- Born: John Patrick Rooney December 13, 1927 Lawrenceville, Illinois
- Died: September 15, 2008 (aged 80) Indianapolis, Indiana
- Occupations: Insurance executive, activist

= J. Patrick Rooney =

American businessman and activist (1927–2008)

John Patrick Rooney (December 13, 1927 – September 15, 2008) was the chairman and founder of the Fairness Foundation, whose goal is to help low-income Americans with education and challenging large health care bills. He was the main proponent of what became health savings accounts. He was also the chairman of Golden Rule Insurance Company from 1976 until he retired in 1996.

==Biography==
Rooney was born in Lawrenceville, Illinois, where he was educated in the public school system.

In June 1976, he became the chairman of Golden Rule Insurance Company, upon the death of his father.

In 1976, Rooney successfully led a fight against discrimination in insurance agent testing with an eight-year lawsuit against the State of Illinois and the Educational Testing Service. The suit charged discrimination against minority applicants. Estimated cost of the litigation and experts was approximately $2 million. The civil rights case was settled with a precedent-setting agreement that requires a method of constructing exams designed to eliminate unnecessary racial disparities.

In 1991, Rooney advocated for school vouchers and founded the Educational Choice Charitable Trust. The Educational Choice Charitable Trust provides tuition assistance for students from lower-income families in Indianapolis whose parents want them to attend a private school.

Rooney briefly sought the 1996 Republican nomination for governor of Indiana.

His efforts led to the passage of the Health Insurance Portability and Accountability Act (HIPAA) in 1996.

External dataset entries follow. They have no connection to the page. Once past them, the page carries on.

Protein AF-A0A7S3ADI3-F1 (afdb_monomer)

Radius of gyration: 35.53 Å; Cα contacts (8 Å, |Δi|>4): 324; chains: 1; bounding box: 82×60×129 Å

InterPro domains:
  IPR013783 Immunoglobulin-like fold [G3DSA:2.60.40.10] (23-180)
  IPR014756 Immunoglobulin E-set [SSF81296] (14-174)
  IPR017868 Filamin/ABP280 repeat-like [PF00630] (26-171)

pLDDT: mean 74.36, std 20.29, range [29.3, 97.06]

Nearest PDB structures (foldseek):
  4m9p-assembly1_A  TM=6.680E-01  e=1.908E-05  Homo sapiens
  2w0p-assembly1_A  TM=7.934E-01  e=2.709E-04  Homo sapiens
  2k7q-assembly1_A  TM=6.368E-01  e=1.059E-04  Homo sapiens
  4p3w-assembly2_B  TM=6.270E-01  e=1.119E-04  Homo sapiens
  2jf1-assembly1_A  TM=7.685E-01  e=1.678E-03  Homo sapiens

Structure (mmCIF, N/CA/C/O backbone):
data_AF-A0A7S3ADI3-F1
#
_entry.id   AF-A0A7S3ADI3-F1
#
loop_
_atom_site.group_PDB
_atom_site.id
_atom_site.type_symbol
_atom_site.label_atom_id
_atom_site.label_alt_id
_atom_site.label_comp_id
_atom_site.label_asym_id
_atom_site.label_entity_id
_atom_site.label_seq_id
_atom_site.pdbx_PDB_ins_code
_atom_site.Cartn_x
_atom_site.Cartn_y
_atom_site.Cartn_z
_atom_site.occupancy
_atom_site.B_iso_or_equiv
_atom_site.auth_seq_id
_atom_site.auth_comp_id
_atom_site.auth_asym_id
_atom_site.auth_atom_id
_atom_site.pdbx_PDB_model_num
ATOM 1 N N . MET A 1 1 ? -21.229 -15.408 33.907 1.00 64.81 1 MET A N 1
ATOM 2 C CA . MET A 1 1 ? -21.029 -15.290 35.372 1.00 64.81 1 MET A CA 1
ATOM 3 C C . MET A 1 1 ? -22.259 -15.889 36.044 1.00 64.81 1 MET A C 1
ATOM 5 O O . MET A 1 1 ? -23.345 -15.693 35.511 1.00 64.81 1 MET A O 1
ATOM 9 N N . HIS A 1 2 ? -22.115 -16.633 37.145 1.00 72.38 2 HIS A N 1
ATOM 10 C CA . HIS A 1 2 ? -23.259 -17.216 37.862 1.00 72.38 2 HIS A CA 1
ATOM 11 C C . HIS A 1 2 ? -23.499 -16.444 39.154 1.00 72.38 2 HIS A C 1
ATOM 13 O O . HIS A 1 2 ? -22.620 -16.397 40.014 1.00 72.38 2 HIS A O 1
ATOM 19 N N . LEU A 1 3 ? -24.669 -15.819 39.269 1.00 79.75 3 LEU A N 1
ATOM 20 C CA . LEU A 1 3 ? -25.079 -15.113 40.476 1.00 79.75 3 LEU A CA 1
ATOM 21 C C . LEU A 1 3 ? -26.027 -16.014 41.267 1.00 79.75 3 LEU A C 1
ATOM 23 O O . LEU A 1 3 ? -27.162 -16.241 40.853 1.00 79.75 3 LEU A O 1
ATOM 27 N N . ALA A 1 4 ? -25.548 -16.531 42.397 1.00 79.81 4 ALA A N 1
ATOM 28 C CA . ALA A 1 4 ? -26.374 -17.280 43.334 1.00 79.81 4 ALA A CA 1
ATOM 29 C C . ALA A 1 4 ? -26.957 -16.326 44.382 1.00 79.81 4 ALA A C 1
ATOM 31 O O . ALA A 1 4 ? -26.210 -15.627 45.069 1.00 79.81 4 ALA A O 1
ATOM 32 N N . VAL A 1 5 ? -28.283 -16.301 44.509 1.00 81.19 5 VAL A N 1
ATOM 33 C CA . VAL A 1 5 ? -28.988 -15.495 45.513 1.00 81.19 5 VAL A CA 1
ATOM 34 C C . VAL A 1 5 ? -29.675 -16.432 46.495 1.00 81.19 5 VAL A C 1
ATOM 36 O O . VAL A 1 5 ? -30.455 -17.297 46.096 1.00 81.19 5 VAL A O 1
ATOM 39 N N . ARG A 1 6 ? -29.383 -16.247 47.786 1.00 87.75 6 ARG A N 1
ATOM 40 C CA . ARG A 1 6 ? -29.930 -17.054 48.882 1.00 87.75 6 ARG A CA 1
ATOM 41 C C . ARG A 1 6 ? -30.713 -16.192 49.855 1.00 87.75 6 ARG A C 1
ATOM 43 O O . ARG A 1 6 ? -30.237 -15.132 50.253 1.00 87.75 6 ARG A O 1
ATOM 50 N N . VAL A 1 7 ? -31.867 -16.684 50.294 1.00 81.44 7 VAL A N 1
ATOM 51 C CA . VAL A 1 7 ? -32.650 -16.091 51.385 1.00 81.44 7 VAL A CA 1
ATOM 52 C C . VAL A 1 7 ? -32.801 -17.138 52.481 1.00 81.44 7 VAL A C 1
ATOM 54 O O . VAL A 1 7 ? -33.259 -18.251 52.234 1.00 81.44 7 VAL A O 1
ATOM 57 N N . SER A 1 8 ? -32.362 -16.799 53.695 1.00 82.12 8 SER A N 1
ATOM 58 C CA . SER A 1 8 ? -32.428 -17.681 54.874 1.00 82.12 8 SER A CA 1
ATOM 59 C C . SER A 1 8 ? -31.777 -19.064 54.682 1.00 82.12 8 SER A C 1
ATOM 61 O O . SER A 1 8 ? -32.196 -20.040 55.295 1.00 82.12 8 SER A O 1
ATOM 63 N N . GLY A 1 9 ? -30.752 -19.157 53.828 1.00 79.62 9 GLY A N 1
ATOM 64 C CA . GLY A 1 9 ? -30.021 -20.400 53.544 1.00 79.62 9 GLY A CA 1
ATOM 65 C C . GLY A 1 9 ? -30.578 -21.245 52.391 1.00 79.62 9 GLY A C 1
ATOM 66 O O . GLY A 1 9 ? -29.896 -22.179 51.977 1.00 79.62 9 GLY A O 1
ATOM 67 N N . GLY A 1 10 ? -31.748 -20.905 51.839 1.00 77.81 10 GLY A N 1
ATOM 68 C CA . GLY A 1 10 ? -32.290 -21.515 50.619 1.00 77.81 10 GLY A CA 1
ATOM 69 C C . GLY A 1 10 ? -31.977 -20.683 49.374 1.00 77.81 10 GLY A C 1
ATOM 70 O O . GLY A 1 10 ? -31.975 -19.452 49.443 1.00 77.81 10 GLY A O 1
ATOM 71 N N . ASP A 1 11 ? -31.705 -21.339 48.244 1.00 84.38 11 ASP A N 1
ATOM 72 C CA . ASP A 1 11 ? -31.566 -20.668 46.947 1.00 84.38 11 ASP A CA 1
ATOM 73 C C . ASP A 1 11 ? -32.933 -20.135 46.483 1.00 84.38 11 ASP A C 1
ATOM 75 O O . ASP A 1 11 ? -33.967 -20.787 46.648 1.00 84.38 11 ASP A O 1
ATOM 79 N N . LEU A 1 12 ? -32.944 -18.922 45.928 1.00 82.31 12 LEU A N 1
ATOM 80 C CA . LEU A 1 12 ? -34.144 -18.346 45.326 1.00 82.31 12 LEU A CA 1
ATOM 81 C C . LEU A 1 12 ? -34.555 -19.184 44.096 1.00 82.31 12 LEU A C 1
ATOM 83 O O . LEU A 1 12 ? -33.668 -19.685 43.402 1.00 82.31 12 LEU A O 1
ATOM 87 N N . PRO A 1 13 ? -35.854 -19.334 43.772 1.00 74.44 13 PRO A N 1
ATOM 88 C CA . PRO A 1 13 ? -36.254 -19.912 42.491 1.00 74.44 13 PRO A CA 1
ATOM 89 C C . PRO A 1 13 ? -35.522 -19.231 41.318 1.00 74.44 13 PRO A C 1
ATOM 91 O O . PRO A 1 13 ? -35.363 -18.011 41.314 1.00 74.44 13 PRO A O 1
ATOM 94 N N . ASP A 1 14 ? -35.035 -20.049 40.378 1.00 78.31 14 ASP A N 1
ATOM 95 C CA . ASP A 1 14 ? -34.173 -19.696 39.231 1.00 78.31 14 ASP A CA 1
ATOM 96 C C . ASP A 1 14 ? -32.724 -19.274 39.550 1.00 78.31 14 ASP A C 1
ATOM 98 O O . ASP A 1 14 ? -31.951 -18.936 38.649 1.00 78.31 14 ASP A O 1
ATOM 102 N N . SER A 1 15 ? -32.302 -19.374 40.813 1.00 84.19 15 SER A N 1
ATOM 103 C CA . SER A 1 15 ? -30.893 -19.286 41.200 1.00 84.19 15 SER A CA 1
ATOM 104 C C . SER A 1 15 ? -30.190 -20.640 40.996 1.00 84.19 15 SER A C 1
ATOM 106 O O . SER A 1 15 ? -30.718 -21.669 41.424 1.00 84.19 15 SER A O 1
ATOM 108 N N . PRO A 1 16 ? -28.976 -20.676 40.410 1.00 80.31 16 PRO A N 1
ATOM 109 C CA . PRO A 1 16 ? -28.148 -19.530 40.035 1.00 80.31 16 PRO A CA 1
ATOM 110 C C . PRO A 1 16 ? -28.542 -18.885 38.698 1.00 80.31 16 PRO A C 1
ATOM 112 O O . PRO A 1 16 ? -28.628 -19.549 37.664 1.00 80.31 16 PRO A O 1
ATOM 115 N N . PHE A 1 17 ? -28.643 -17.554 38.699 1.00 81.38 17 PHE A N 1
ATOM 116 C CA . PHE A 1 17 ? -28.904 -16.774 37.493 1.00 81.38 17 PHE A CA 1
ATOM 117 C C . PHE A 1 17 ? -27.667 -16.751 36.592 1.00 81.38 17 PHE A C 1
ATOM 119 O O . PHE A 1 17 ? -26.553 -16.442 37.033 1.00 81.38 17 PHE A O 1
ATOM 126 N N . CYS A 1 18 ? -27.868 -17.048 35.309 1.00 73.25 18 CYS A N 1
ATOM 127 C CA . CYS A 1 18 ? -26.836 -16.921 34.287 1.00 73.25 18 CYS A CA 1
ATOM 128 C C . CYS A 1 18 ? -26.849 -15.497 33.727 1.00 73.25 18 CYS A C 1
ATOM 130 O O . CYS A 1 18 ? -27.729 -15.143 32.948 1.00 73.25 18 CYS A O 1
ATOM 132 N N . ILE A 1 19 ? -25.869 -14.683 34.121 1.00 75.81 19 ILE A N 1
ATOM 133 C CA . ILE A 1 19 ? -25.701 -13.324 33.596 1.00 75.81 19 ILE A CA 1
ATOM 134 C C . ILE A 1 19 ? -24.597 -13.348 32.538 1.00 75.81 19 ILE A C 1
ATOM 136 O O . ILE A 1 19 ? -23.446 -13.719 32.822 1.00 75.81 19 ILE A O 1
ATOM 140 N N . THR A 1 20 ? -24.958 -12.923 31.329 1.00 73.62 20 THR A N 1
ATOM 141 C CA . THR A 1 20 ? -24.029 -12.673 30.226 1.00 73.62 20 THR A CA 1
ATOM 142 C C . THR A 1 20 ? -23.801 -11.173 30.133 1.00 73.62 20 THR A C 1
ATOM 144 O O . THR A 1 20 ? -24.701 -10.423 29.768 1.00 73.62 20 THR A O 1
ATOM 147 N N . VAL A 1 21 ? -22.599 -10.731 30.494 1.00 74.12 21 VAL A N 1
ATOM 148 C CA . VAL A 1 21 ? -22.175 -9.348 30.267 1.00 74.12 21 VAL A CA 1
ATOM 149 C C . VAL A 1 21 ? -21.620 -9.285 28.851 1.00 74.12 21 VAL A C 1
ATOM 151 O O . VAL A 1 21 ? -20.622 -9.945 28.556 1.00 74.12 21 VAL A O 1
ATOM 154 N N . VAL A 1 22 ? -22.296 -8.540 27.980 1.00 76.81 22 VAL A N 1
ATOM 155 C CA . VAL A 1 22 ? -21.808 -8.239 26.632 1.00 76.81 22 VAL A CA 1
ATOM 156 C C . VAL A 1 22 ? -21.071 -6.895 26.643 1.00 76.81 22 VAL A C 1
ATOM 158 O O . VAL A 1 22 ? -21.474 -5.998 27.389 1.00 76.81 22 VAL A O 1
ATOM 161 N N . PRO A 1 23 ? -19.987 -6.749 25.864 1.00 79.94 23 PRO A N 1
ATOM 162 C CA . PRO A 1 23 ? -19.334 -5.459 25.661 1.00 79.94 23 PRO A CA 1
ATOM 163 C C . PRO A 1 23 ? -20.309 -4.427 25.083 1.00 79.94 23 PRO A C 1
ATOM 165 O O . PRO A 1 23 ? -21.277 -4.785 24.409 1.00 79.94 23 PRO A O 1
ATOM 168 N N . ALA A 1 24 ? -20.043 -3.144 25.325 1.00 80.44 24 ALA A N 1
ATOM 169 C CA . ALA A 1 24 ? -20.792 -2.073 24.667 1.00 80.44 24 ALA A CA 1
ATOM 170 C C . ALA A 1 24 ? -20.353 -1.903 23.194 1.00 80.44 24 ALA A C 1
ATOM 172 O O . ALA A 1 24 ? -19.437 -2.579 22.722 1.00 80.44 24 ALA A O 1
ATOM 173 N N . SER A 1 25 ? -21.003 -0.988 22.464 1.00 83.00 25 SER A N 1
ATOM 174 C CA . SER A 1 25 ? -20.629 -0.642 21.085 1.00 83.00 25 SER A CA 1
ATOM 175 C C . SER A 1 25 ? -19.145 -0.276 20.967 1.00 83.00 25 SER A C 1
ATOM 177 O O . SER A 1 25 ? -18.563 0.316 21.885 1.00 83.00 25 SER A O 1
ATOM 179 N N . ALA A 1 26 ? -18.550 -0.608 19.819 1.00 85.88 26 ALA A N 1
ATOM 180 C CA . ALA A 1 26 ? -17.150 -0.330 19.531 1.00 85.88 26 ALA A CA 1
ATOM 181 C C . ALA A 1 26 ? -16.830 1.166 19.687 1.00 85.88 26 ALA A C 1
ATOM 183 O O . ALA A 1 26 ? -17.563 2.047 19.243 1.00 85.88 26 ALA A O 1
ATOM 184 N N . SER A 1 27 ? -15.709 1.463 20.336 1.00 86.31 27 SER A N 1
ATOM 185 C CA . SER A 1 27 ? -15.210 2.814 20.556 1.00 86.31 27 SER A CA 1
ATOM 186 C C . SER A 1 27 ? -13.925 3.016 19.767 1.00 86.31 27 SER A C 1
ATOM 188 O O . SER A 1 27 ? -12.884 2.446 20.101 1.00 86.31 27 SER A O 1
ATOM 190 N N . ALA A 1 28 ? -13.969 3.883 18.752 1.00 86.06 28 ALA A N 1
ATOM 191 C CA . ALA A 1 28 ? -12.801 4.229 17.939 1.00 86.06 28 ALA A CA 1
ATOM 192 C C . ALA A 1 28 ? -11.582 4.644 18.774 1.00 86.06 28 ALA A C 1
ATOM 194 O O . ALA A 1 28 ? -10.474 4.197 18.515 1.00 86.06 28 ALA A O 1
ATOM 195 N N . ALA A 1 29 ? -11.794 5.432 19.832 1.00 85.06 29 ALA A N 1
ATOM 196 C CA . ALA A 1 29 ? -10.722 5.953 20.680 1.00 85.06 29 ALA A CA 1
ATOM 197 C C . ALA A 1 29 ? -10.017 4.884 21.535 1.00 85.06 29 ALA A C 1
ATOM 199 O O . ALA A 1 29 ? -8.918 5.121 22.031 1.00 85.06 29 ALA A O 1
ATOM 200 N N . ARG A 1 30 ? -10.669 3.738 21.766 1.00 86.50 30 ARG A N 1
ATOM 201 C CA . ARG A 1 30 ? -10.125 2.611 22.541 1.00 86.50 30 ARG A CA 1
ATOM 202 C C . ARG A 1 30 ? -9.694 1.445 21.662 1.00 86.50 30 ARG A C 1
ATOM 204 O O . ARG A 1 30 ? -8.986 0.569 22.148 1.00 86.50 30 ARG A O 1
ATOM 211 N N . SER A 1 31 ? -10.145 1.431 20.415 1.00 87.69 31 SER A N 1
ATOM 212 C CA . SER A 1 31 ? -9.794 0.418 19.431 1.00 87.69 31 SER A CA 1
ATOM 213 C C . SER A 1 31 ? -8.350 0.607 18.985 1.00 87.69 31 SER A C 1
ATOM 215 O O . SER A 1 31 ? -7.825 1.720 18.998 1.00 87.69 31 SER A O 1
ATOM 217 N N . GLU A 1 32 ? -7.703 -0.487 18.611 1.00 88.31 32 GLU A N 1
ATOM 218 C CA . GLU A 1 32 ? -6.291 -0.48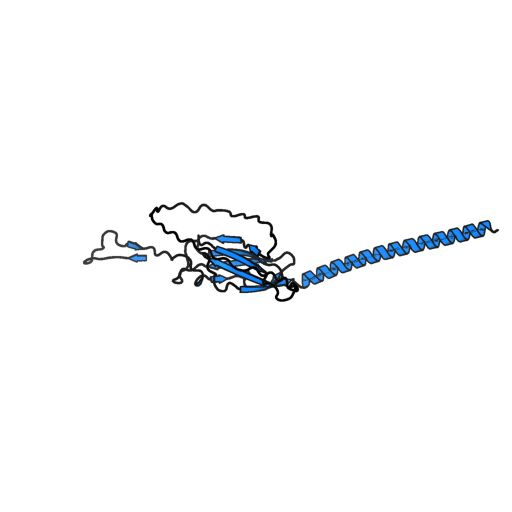2 18.257 1.00 88.31 32 GLU A CA 1
ATOM 219 C C . GLU A 1 32 ? -6.112 -0.936 16.811 1.00 88.31 32 GLU A C 1
ATOM 221 O O . GLU A 1 32 ? -6.570 -2.008 16.413 1.00 88.31 32 GLU A O 1
ATOM 226 N N . LEU A 1 33 ? -5.431 -0.109 16.021 1.00 88.62 33 LEU A N 1
ATOM 227 C CA . LEU A 1 33 ? -5.061 -0.431 14.652 1.00 88.62 33 LEU A CA 1
ATOM 228 C C . LEU A 1 33 ? -3.599 -0.883 14.616 1.00 88.62 33 LEU A C 1
ATOM 230 O O . LEU A 1 33 ? -2.696 -0.143 15.005 1.00 88.62 33 LEU A O 1
ATOM 234 N N . ARG A 1 34 ? -3.356 -2.099 14.128 1.00 87.69 34 ARG A N 1
ATOM 235 C CA . ARG A 1 34 ? -2.025 -2.700 13.992 1.00 87.69 34 ARG A CA 1
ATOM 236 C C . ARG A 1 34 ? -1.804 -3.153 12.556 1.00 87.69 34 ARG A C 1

He lobbied Congress to win tax-free status for health savings accounts, which Congress granted in 2003.

Rooney received attention in October 2006 United States Congressional elections, after America's PAC, a group to which Rooney donated $900,000, ran controversial ads alleging that Democrats "want to abort black babies".

Also October 2006, Mr. Rooney criticized the prices that hospitals charge, when compared to the price that Medicare pays, claiming that it was racial discrimination.

==Death==
On Friday, September 12, 2008, Rooney worked a full day. He attended church on Sunday, September 14, 2008,
before dying in his sleep that night at home in Indianapolis, Indiana, on September 15, 2008, aged 80.

In his will and testament, he left $100,000 apiece to his seven grandchildren, another $200,000 to his wife, Karen G. Hall, and the rest to the M.A. Rooney Foundation, an educational charity he ran with his daughter, Therese Rooney.